Stored items from a collection:
☆ ☆ ☆
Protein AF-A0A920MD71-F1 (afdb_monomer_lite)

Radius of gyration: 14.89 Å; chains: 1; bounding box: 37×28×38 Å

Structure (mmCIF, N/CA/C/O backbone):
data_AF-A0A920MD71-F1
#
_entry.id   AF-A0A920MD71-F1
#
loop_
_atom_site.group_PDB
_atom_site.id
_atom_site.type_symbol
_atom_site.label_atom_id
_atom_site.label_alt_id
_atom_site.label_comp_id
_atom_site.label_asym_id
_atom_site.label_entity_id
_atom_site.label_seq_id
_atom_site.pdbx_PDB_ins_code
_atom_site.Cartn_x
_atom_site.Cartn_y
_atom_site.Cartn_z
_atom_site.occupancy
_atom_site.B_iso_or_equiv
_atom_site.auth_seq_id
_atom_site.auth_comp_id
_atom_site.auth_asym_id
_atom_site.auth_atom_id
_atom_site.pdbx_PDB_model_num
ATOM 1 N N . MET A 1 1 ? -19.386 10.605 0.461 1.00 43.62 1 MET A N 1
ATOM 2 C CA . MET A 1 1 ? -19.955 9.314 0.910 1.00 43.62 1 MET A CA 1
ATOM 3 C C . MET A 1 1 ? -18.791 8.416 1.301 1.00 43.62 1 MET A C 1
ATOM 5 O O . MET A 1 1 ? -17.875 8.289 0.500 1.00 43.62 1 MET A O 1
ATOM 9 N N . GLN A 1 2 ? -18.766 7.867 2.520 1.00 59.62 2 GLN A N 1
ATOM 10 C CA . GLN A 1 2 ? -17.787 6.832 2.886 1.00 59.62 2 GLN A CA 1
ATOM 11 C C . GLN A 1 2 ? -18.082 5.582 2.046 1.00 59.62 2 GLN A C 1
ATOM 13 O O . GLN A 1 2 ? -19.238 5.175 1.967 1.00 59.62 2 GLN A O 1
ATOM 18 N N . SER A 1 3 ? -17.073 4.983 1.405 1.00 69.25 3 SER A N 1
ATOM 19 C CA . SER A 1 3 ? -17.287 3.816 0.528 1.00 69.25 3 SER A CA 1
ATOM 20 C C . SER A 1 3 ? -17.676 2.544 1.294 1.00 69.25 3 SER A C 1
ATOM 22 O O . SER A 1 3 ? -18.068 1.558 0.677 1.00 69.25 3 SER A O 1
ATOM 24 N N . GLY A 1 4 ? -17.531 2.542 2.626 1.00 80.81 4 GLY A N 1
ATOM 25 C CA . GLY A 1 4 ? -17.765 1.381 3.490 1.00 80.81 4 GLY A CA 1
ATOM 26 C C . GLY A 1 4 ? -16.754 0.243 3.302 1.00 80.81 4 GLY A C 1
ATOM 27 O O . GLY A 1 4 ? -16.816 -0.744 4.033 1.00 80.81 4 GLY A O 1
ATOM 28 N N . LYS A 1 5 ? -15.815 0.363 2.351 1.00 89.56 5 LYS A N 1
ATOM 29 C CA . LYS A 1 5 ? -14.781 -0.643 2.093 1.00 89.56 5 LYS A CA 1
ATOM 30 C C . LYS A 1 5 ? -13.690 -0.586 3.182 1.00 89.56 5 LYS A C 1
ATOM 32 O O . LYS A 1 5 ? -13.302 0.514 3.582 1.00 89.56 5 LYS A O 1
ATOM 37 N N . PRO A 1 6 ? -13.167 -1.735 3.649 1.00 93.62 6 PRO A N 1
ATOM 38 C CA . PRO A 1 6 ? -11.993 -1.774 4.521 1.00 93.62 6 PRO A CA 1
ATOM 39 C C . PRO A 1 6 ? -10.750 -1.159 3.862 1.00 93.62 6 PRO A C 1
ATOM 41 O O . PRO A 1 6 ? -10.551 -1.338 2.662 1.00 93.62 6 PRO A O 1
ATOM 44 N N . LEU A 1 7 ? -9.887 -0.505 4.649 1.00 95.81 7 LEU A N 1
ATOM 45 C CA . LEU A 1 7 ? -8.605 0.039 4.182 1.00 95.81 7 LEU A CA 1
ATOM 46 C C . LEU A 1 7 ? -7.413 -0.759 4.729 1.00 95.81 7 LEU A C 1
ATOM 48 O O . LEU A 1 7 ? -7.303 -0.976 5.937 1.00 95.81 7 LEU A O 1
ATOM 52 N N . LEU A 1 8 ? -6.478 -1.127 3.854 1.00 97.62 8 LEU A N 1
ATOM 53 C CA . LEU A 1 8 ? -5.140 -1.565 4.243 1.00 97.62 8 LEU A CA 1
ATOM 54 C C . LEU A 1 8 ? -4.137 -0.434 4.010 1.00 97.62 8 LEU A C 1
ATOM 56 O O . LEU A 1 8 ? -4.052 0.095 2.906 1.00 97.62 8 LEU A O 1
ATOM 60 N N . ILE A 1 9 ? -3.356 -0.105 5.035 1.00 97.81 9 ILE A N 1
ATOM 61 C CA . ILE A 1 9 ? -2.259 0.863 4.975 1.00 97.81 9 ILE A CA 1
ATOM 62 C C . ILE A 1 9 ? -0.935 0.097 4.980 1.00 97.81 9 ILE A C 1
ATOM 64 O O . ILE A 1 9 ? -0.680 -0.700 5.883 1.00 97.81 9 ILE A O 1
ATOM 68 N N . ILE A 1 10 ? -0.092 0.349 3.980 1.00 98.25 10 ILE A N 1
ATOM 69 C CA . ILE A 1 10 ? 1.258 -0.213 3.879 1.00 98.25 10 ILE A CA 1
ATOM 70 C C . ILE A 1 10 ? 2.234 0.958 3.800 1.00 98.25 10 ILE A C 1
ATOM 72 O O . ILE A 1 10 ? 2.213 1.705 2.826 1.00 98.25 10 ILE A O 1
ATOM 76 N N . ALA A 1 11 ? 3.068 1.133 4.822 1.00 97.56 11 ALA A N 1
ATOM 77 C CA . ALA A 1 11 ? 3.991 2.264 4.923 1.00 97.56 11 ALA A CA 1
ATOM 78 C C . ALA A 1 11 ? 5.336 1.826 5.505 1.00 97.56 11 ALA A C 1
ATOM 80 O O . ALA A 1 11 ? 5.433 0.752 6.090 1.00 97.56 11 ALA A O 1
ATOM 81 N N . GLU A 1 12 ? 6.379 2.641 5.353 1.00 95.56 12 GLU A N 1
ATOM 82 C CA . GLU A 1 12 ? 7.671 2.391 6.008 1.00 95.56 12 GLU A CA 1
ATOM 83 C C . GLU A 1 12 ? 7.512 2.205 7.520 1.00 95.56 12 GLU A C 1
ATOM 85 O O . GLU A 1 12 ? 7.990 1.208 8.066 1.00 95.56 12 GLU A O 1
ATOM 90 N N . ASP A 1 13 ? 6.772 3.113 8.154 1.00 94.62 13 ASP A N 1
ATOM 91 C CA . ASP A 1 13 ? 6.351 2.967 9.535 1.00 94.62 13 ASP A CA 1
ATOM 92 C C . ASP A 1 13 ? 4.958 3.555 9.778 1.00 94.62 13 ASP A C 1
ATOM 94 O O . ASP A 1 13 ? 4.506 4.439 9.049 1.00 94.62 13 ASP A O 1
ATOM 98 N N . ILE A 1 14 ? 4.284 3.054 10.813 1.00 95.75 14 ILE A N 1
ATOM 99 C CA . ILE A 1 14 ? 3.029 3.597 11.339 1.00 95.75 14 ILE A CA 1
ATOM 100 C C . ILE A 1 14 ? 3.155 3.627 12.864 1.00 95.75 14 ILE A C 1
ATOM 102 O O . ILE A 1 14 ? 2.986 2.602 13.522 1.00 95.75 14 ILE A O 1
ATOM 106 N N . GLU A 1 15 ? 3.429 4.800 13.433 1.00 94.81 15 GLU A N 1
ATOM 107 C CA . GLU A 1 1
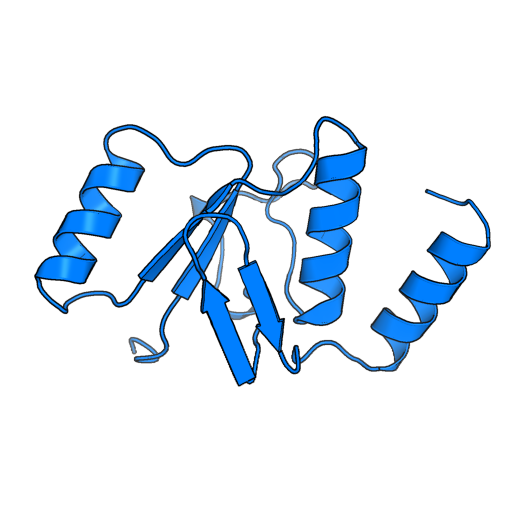5 ? 3.714 4.947 14.865 1.00 94.81 15 GLU A CA 1
ATOM 108 C C . GLU A 1 15 ? 2.883 6.052 15.533 1.00 94.81 15 GLU A C 1
ATOM 110 O O . GLU A 1 15 ? 2.134 6.795 14.891 1.00 94.81 15 GLU A O 1
ATOM 115 N N . GLY A 1 16 ? 3.011 6.136 16.860 1.00 96.38 16 GLY A N 1
ATOM 116 C CA . GLY A 1 16 ? 2.477 7.223 17.672 1.00 96.38 16 GLY A CA 1
ATOM 117 C C . GLY A 1 16 ? 0.964 7.406 17.548 1.00 96.38 16 GLY A C 1
ATOM 118 O O . GLY A 1 16 ? 0.183 6.451 17.599 1.00 96.38 16 GLY A O 1
ATOM 119 N N . GLU A 1 17 ? 0.554 8.665 17.405 1.00 96.50 17 GLU A N 1
ATOM 120 C CA . GLU A 1 17 ? -0.854 9.060 17.359 1.00 96.50 17 GLU A CA 1
ATOM 121 C C . GLU A 1 17 ? -1.590 8.492 16.137 1.00 96.50 17 GLU A C 1
ATOM 123 O O . GLU A 1 17 ? -2.766 8.133 16.243 1.00 96.50 17 GLU A O 1
ATOM 128 N N . ALA A 1 18 ? -0.903 8.330 15.001 1.00 95.06 18 ALA A N 1
ATOM 129 C CA . ALA A 1 18 ? -1.497 7.758 13.796 1.00 95.06 18 ALA A CA 1
ATOM 130 C C . ALA A 1 18 ? -1.933 6.303 14.034 1.00 95.06 18 ALA A C 1
ATOM 132 O O . ALA A 1 18 ? -3.088 5.949 13.781 1.00 95.06 18 ALA A O 1
ATOM 133 N N . LEU A 1 19 ? -1.046 5.475 14.600 1.00 96.50 19 LEU A N 1
ATOM 134 C CA . LEU A 1 19 ? -1.371 4.087 14.933 1.00 96.50 19 LEU A CA 1
ATOM 135 C C . LEU A 1 19 ? -2.485 4.008 15.984 1.00 96.50 19 LEU A C 1
ATOM 137 O O . LEU A 1 19 ? -3.445 3.253 15.816 1.00 96.50 19 LEU A O 1
ATOM 141 N N . ALA A 1 20 ? -2.386 4.811 17.047 1.00 97.06 20 ALA A N 1
ATOM 142 C CA . ALA A 1 20 ? -3.391 4.847 18.107 1.00 97.06 20 ALA A CA 1
ATOM 143 C C . ALA A 1 20 ? -4.783 5.199 17.556 1.00 97.06 20 ALA A C 1
ATOM 145 O O . ALA A 1 20 ? -5.776 4.550 17.891 1.00 97.06 20 ALA A O 1
ATOM 146 N N . THR A 1 21 ? -4.850 6.171 16.646 1.00 95.75 21 THR A N 1
ATOM 147 C CA . THR A 1 21 ? -6.095 6.600 16.003 1.00 95.75 21 THR A CA 1
ATOM 148 C C . THR A 1 21 ? -6.705 5.494 15.144 1.00 95.75 21 THR A C 1
ATOM 150 O O . THR A 1 21 ? -7.914 5.253 15.229 1.00 95.75 21 THR A O 1
ATOM 153 N N . LEU A 1 22 ? -5.898 4.776 14.356 1.00 95.81 22 LEU A N 1
ATOM 154 C CA . LEU A 1 22 ? -6.369 3.638 13.556 1.00 95.81 22 LEU A CA 1
ATOM 155 C C . LEU A 1 22 ? -6.934 2.521 14.442 1.00 95.81 22 LEU A C 1
ATOM 157 O O . LEU A 1 22 ? -8.024 2.008 14.178 1.00 95.81 22 LEU A O 1
ATOM 161 N N . VAL A 1 23 ? -6.234 2.189 15.531 1.00 95.88 23 VAL A N 1
ATOM 162 C CA . VAL A 1 23 ? -6.661 1.162 16.494 1.00 95.88 23 VAL A CA 1
ATOM 163 C C . VAL A 1 23 ? -7.991 1.538 17.146 1.00 95.88 23 VAL A C 1
ATOM 165 O O . VAL A 1 23 ? -8.923 0.731 17.146 1.00 95.88 23 VAL A O 1
ATOM 168 N N . VAL A 1 24 ? -8.119 2.767 17.654 1.00 96.38 24 VAL A N 1
ATOM 169 C CA . VAL A 1 24 ? -9.348 3.228 18.319 1.00 96.38 24 VAL A CA 1
ATOM 170 C C . VAL A 1 24 ? -10.535 3.222 17.356 1.00 96.38 24 VAL A C 1
ATOM 172 O O . VAL A 1 24 ? -11.616 2.758 17.725 1.00 96.38 24 VAL A O 1
ATOM 175 N N . ASN A 1 25 ? -10.356 3.686 16.117 1.00 94.44 25 ASN A N 1
ATOM 176 C CA . ASN A 1 25 ? -11.441 3.691 15.134 1.00 94.44 25 ASN A CA 1
ATOM 177 C C . ASN A 1 25 ? -11.859 2.278 14.703 1.00 94.44 25 ASN A C 1
ATOM 179 O O . ASN A 1 25 ? -13.052 2.016 14.530 1.00 94.44 25 ASN A O 1
ATOM 183 N N . LYS A 1 26 ? -10.904 1.347 14.592 1.00 92.75 26 LYS A N 1
ATOM 184 C CA . LYS A 1 26 ? -11.205 -0.061 14.320 1.00 92.75 26 LYS A CA 1
ATOM 185 C C . LYS A 1 26 ? -12.035 -0.683 15.441 1.00 92.75 26 LYS A C 1
ATOM 187 O O . LYS A 1 26 ? -13.045 -1.319 15.159 1.00 92.75 26 LYS A O 1
ATOM 192 N N . ILE A 1 27 ? -11.638 -0.475 16.701 1.00 94.38 27 ILE A N 1
ATOM 193 C CA . ILE A 1 27 ? -12.353 -1.000 17.879 1.00 94.38 27 ILE A CA 1
ATOM 194 C C . ILE A 1 27 ? -13.778 -0.439 17.955 1.00 94.38 27 ILE A C 1
ATOM 196 O O . ILE A 1 27 ? -14.708 -1.160 18.304 1.00 94.38 27 ILE A O 1
ATOM 200 N N . ARG A 1 28 ? -13.964 0.837 17.598 1.00 94.62 28 ARG A N 1
ATOM 201 C CA . ARG A 1 28 ? -15.280 1.495 17.584 1.00 94.62 28 ARG A CA 1
ATOM 202 C C . ARG A 1 28 ? -16.151 1.124 16.379 1.00 94.62 28 ARG A C 1
ATOM 204 O O . ARG A 1 28 ? -17.312 1.516 16.349 1.00 94.62 28 ARG A O 1
ATOM 211 N N . GLY A 1 29 ? -15.609 0.421 15.382 1.00 90.00 29 GLY A N 1
ATOM 212 C CA . GLY A 1 29 ? -16.318 0.094 14.141 1.00 90.00 29 GLY A CA 1
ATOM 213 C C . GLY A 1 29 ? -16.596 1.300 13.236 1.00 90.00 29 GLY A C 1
☆ ☆ ☆
From the entries above, print the lines beginning at the one with "ATOM 22 O O" and stopping after the one with "ATOM 26 C C", exactly as written and with nothing else.

ATOM 22 O O . SER A 1 3 ? -18.068 1.558 0.677 1.00 69.25 3 SER A O 1
ATOM 24 N N . GLY A 1 4 ? -17.531 2.542 2.626 1.00 80.81 4 GLY A N 1
ATOM 25 C CA . GLY A 1 4 ? -17.765 1.381 3.490 1.00 80.81 4 GLY A CA 1
ATOM 26 C C . GLY A 1 4 ? -16.754 0.243 3.302 1.00 80.81 4 GLY A C 1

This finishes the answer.